CodexMundi A scholarly atlas of the senses lost when crossing borders

← Relationship to time

Inshallah time (Arab world)

"I'll come to your party tomorrow inshallah" in Arabic means "I'll come if God allows", not "I'm definitely coming".

CompleteMisunderstanding

Category : Relationship to timeSubcategory : ponctualiteConfidence level : 3/5 (documented hypothesis)Identifier : e0205

Meaning

Target direction : All temporal promises are subordinate to the divine will. "Inshallah" (God willing) qualifies any future intention; time belongs to Allah, not to mortals.

Interpreted meaning : "At 8pm inshallah" = closing an 8pm contract; inshallah = excuse for not honoring the commitment; arriving very late is acceptable because "God willed it".

Geography of misunderstanding

Neutral

  • egypt
  • saudi-arabia
  • uae
  • qatar
  • kuwait
  • bahrain
  • oman
  • lebanon
  • syria
  • jordan
  • iraq
  • morocco
  • algeria
  • tunisia
  • libya

Not documented

  • peuples-autochtones

1 Inshallah and theological fatalism

In the Arab context (Egypt, Saudi Arabia, Lebanon, Morocco, Iraq, etc.), every statement about the future is implicitly accompanied by an "inshallah" ("God willing").

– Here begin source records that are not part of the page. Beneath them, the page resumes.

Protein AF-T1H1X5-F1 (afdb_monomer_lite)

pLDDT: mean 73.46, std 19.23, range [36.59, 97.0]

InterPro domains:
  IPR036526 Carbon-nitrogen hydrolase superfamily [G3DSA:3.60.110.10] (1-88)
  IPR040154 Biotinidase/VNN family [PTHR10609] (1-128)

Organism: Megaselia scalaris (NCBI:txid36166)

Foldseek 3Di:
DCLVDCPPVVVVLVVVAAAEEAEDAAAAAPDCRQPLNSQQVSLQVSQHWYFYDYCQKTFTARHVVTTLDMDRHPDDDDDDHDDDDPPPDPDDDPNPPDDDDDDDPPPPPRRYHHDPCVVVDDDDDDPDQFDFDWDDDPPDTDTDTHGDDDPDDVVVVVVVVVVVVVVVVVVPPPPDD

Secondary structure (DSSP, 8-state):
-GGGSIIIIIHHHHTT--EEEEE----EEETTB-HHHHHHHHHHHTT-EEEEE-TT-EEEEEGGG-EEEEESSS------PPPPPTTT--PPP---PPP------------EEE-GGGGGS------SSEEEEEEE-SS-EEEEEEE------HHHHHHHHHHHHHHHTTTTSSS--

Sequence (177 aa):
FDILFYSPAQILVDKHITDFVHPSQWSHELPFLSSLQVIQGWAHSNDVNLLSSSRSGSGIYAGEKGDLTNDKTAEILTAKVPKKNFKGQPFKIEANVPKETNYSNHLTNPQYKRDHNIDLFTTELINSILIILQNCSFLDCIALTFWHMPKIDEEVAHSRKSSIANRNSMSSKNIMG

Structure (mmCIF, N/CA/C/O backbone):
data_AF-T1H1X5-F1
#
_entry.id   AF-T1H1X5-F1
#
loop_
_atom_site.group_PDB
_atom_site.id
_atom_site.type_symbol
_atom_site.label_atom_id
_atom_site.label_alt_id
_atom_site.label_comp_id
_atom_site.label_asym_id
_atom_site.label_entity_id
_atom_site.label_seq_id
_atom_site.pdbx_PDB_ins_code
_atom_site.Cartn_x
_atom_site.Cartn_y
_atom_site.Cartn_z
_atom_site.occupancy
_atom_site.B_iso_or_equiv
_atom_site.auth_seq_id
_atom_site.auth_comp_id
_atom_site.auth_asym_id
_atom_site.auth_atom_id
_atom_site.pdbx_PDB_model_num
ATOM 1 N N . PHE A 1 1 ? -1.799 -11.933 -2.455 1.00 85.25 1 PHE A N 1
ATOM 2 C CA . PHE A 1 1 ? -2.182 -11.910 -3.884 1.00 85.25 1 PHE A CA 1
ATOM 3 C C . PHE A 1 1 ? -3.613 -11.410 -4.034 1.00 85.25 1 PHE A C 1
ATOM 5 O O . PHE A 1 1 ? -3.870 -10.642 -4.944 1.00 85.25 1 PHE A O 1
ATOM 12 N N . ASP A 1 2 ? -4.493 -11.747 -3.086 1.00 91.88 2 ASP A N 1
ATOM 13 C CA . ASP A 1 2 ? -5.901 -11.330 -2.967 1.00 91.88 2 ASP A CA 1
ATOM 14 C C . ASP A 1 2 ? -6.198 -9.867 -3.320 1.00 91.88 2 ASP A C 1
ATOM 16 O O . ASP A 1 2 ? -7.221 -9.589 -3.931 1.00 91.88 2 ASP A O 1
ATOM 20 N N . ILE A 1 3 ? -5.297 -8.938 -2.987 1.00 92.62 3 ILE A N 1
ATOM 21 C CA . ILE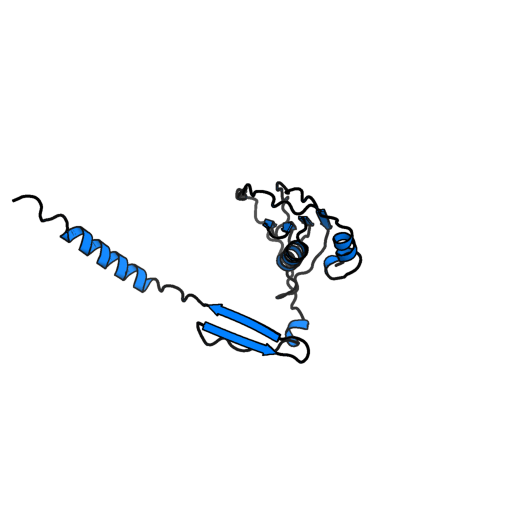 A 1 3 ? -5.442 -7.499 -3.255 1.00 92.62 3 ILE A CA 1
ATOM 22 C C . ILE A 1 3 ? -5.513 -7.136 -4.754 1.00 92.62 3 ILE A C 1
ATOM 24 O O . ILE A 1 3 ? -5.974 -6.056 -5.104 1.00 92.62 3 ILE A O 1
ATOM 28 N N . LEU A 1 4 ? -5.070 -8.034 -5.641 1.00 92.25 4 LEU A N 1
ATOM 29 C CA . LEU A 1 4 ? -5.143 -7.869 -7.098 1.00 92.25 4 LEU A CA 1
ATOM 30 C C . LEU A 1 4 ? -6.470 -8.364 -7.696 1.00 92.25 4 LEU A C 1
ATOM 32 O O . LEU A 1 4 ? -6.683 -8.227 -8.898 1.00 92.25 4 LEU A O 1
ATOM 36 N N . PHE A 1 5 ? -7.348 -8.963 -6.888 1.00 94.06 5 PHE A N 1
ATOM 37 C CA . PHE A 1 5 ? -8.597 -9.568 -7.344 1.00 94.06 5 PHE A CA 1
ATOM 38 C C . PHE A 1 5 ? -9.797 -8.934 -6.657 1.00 94.06 5 PHE A C 1
ATOM 40 O O . PHE A 1 5 ? -9.732 -8.460 -5.524 1.00 94.06 5 PHE A O 1
ATOM 47 N N . TYR A 1 6 ? -10.940 -9.002 -7.336 1.00 94.12 6 TYR A N 1
ATOM 48 C CA . TYR A 1 6 ? -12.196 -8.512 -6.782 1.00 94.12 6 TYR A CA 1
ATOM 49 C C . TYR A 1 6 ? -12.622 -9.300 -5.526 1.00 94.12 6 TYR A C 1
ATOM 51 O O . TYR A 1 6 ? -13.043 -8.721 -4.526 1.00 94.12 6 TYR A O 1
ATOM 59 N N . SER A 1 7 ? -12.466 -10.627 -5.528 1.00 95.56 7 SER A N 1
ATOM 60 C CA . SER A 1 7 ? -12.786 -11.477 -4.375 1.00 95.56 7 SER A CA 1
ATOM 61 C C . SER A 1 7 ? -11.511 -12.046 -3.737 1.00 95.56 7 SER A C 1
ATOM 63 O O . SER A 1 7 ? -10.684 -12.583 -4.475 1.00 95.56 7 SER A O 1
ATOM 65 N N . PRO A 1 8 ? -11.344 -11.982 -2.398 1.00 95.25 8 PRO A N 1
ATOM 66 C CA . PRO A 1 8 ? -12.267 -11.398 -1.417 1.00 95.25 8 PRO A CA 1
ATOM 67 C C . PRO A 1 8 ? -12.076 -9.887 -1.183 1.00 95.25 8 PRO A C 1
ATOM 69 O O . PRO A 1 8 ? -12.912 -9.276 -0.520 1.00 95.25 8 PRO A O 1
ATOM 72 N N . ALA A 1 9 ? -10.980 -9.290 -1.666 1.00 95.12 9 ALA A N 1
ATOM 73 C CA . ALA A 1 9 ? -10.517 -7.981 -1.205 1.00 95.12 9 ALA A CA 1
ATOM 74 C C . ALA A 1 9 ? -11.526 -6.849 -1.461 1.00 95.12 9 ALA A C 1
ATOM 76 O O . ALA A 1 9 ? -11.890 -6.139 -0.523 1.00 95.12 9 ALA A O 1
ATOM 77 N N . GLN A 1 10 ? -12.034 -6.721 -2.689 1.00 95.56 10 GLN A N 1
ATOM 78 C CA . GLN A 1 10 ? -12.987 -5.663 -3.033 1.00 95.56 10 GLN A CA 1
ATOM 79 C C . GLN A 1 10 ? -14.356 -5.889 -2.385 1.00 95.56 10 GLN A C 1
ATOM 81 O O . GLN A 1 10 ? -14.966 -4.945 -1.899 1.00 95.56 10 GLN A O 1
ATOM 86 N N . ILE A 1 11 ? -14.802 -7.143 -2.262 1.00 97.00 11 ILE A N 1
ATOM 87 C CA . ILE A 1 11 ? -16.063 -7.475 -1.574 1.00 97.00 11 ILE A CA 1
ATOM 88 C C . ILE A 1 11 ? -16.062 -6.964 -0.125 1.00 97.00 11 ILE A C 1
ATOM 90 O O . ILE A 1 11 ? -17.100 -6.554 0.391 1.00 97.00 11 ILE A O 1
ATOM 94 N N . LEU A 1 12 ? -14.917 -6.998 0.562 1.00 95.81 12 LEU A N 1
ATOM 95 C CA . LEU A 1 12 ? -14.806 -6.475 1.925 1.00 95.81 12 LEU A CA 1
ATOM 96 C C . LEU A 1 12 ? -14.905 -4.945 1.964 1.00 95.81 12 LEU A C 1
ATOM 98 O O . LEU A 1 12 ? -15.560 -4.410 2.860 1.00 95.81 12 LEU A O 1
ATOM 102 N N . VAL A 1 13 ? -14.319 -4.253 0.985 1.00 94.12 13 VAL A N 1
ATOM 103 C CA . VAL A 1 13 ? -14.475 -2.798 0.824 1.00 94.12 13 VAL A CA 1
ATOM 104 C C . VAL A 1 13 ? -15.941 -2.450 0.562 1.00 94.12 13 VAL A C 1
ATOM 106 O O . VAL A 1 13 ? -16.510 -1.604 1.251 1.00 94.12 13 VAL A O 1
ATOM 109 N N . ASP A 1 14 ? -16.598 -3.180 -0.340 1.00 93.88 14 ASP A N 1
ATOM 110 C CA . ASP A 1 14 ? -18.016 -2.994 -0.666 1.00 93.88 14 ASP A CA 1
ATOM 111 C C . ASP A 1 14 ? -18.917 -3.245 0.555 1.00 93.88 14 ASP A C 1
ATOM 113 O O . ASP A 1 14 ? -19.953 -2.604 0.718 1.00 93.88 14 ASP A O 1
ATOM 117 N N . LYS A 1 15 ? -18.487 -4.117 1.478 1.00 93.94 15 LYS A N 1
ATOM 118 C CA . LYS A 1 15 ? -19.115 -4.356 2.791 1.00 93.94 15 LYS A CA 1
ATOM 119 C C . LYS A 1 15 ? -18.728 -3.349 3.874 1.00 93.94 15 LYS A C 1
ATOM 121 O O . LYS A 1 15 ? -19.061 -3.559 5.040 1.00 93.94 15 LYS A O 1
ATOM 126 N N . HIS A 1 16 ? -18.066 -2.261 3.499 1.00 91.56 16 HIS A N 1
ATOM 127 C CA . HIS A 1 16 ? -17.766 -1.123 4.363 1.00 91.56 16 HIS A CA 1
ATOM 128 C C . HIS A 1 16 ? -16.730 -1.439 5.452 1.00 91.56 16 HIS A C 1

This formula is not a get-out clause or an escape clause; it expresses a theology of time where time is not at human disposal. Time belongs to Allah. Saying "I be there at 8 p.m. inshallah" is not a legal promise but an intention subject to higher forces (Hall 1983, Lewis 1996). This framework inherited from the Koran reflects a vision where the present is God-given, the future uncertain, and human commitments secondary.

2. Commercial and legal misunderstanding

For a Western contractor (especially American or Swiss), "at 8pm inshallah" seems like a binding promise: a time, a place, a date, an obligation. But for an arab partner, it's a shared intention subject to unforeseeable circumstances. When the Egyptian supplier arrives 4 hours late ("there's been traffic, it's God's will"), the contracting party is left to his own devices god's will"), the Western contractor sees a breach of contract. This asymmetry generates recurrent diplomatic unease (Oman & Borsuk 2015, reports HBR Middle East 2010-2020).

3. Religious and Koranic genesis

The basis is theological: the Koran (Suras 18:23-24 in particular) enjoins believers to remember "inshallah" for all temporal promises to remember "inshallah" for all temporal promises. This injunction has shaped the language structures and temporal expectations of Arab civilizations for 14 centuries. Fatalism (qadar) - the idea that everything is written in advance by God - coexists human agentivity; inshallah is its linguistic expression.

4. documented diplomatic incidents

5. Practical recommendations

Documented incidents

Practical recommendations

To do

  • - Accepter explicitement que « inshallah » qualifie toute promesse temporelle arabe. - Utiliser des contrats avec clauses de force majeure larges. - Employer un médiateur culturel pour les négociations critiques. - Interpréter les délais comme soumis à des circonstances imprévisibles.

Avoid

  • - Ne pas traiter « inshallah » comme stratagème d'évitement. - Ne pas pénaliser un partenaire arabe pour retards qualifiés d'« acte de Dieu ». - Ne pas imposer une rigidité temporelle occidentale à négociations arabes. - Ne pas confondre inshallah avec manque de professionnalisme.

Neutral alternatives

Specify in writing ("we expect delivery on [date] unless unforeseen circumstances"); set internal milestones rather than external dates.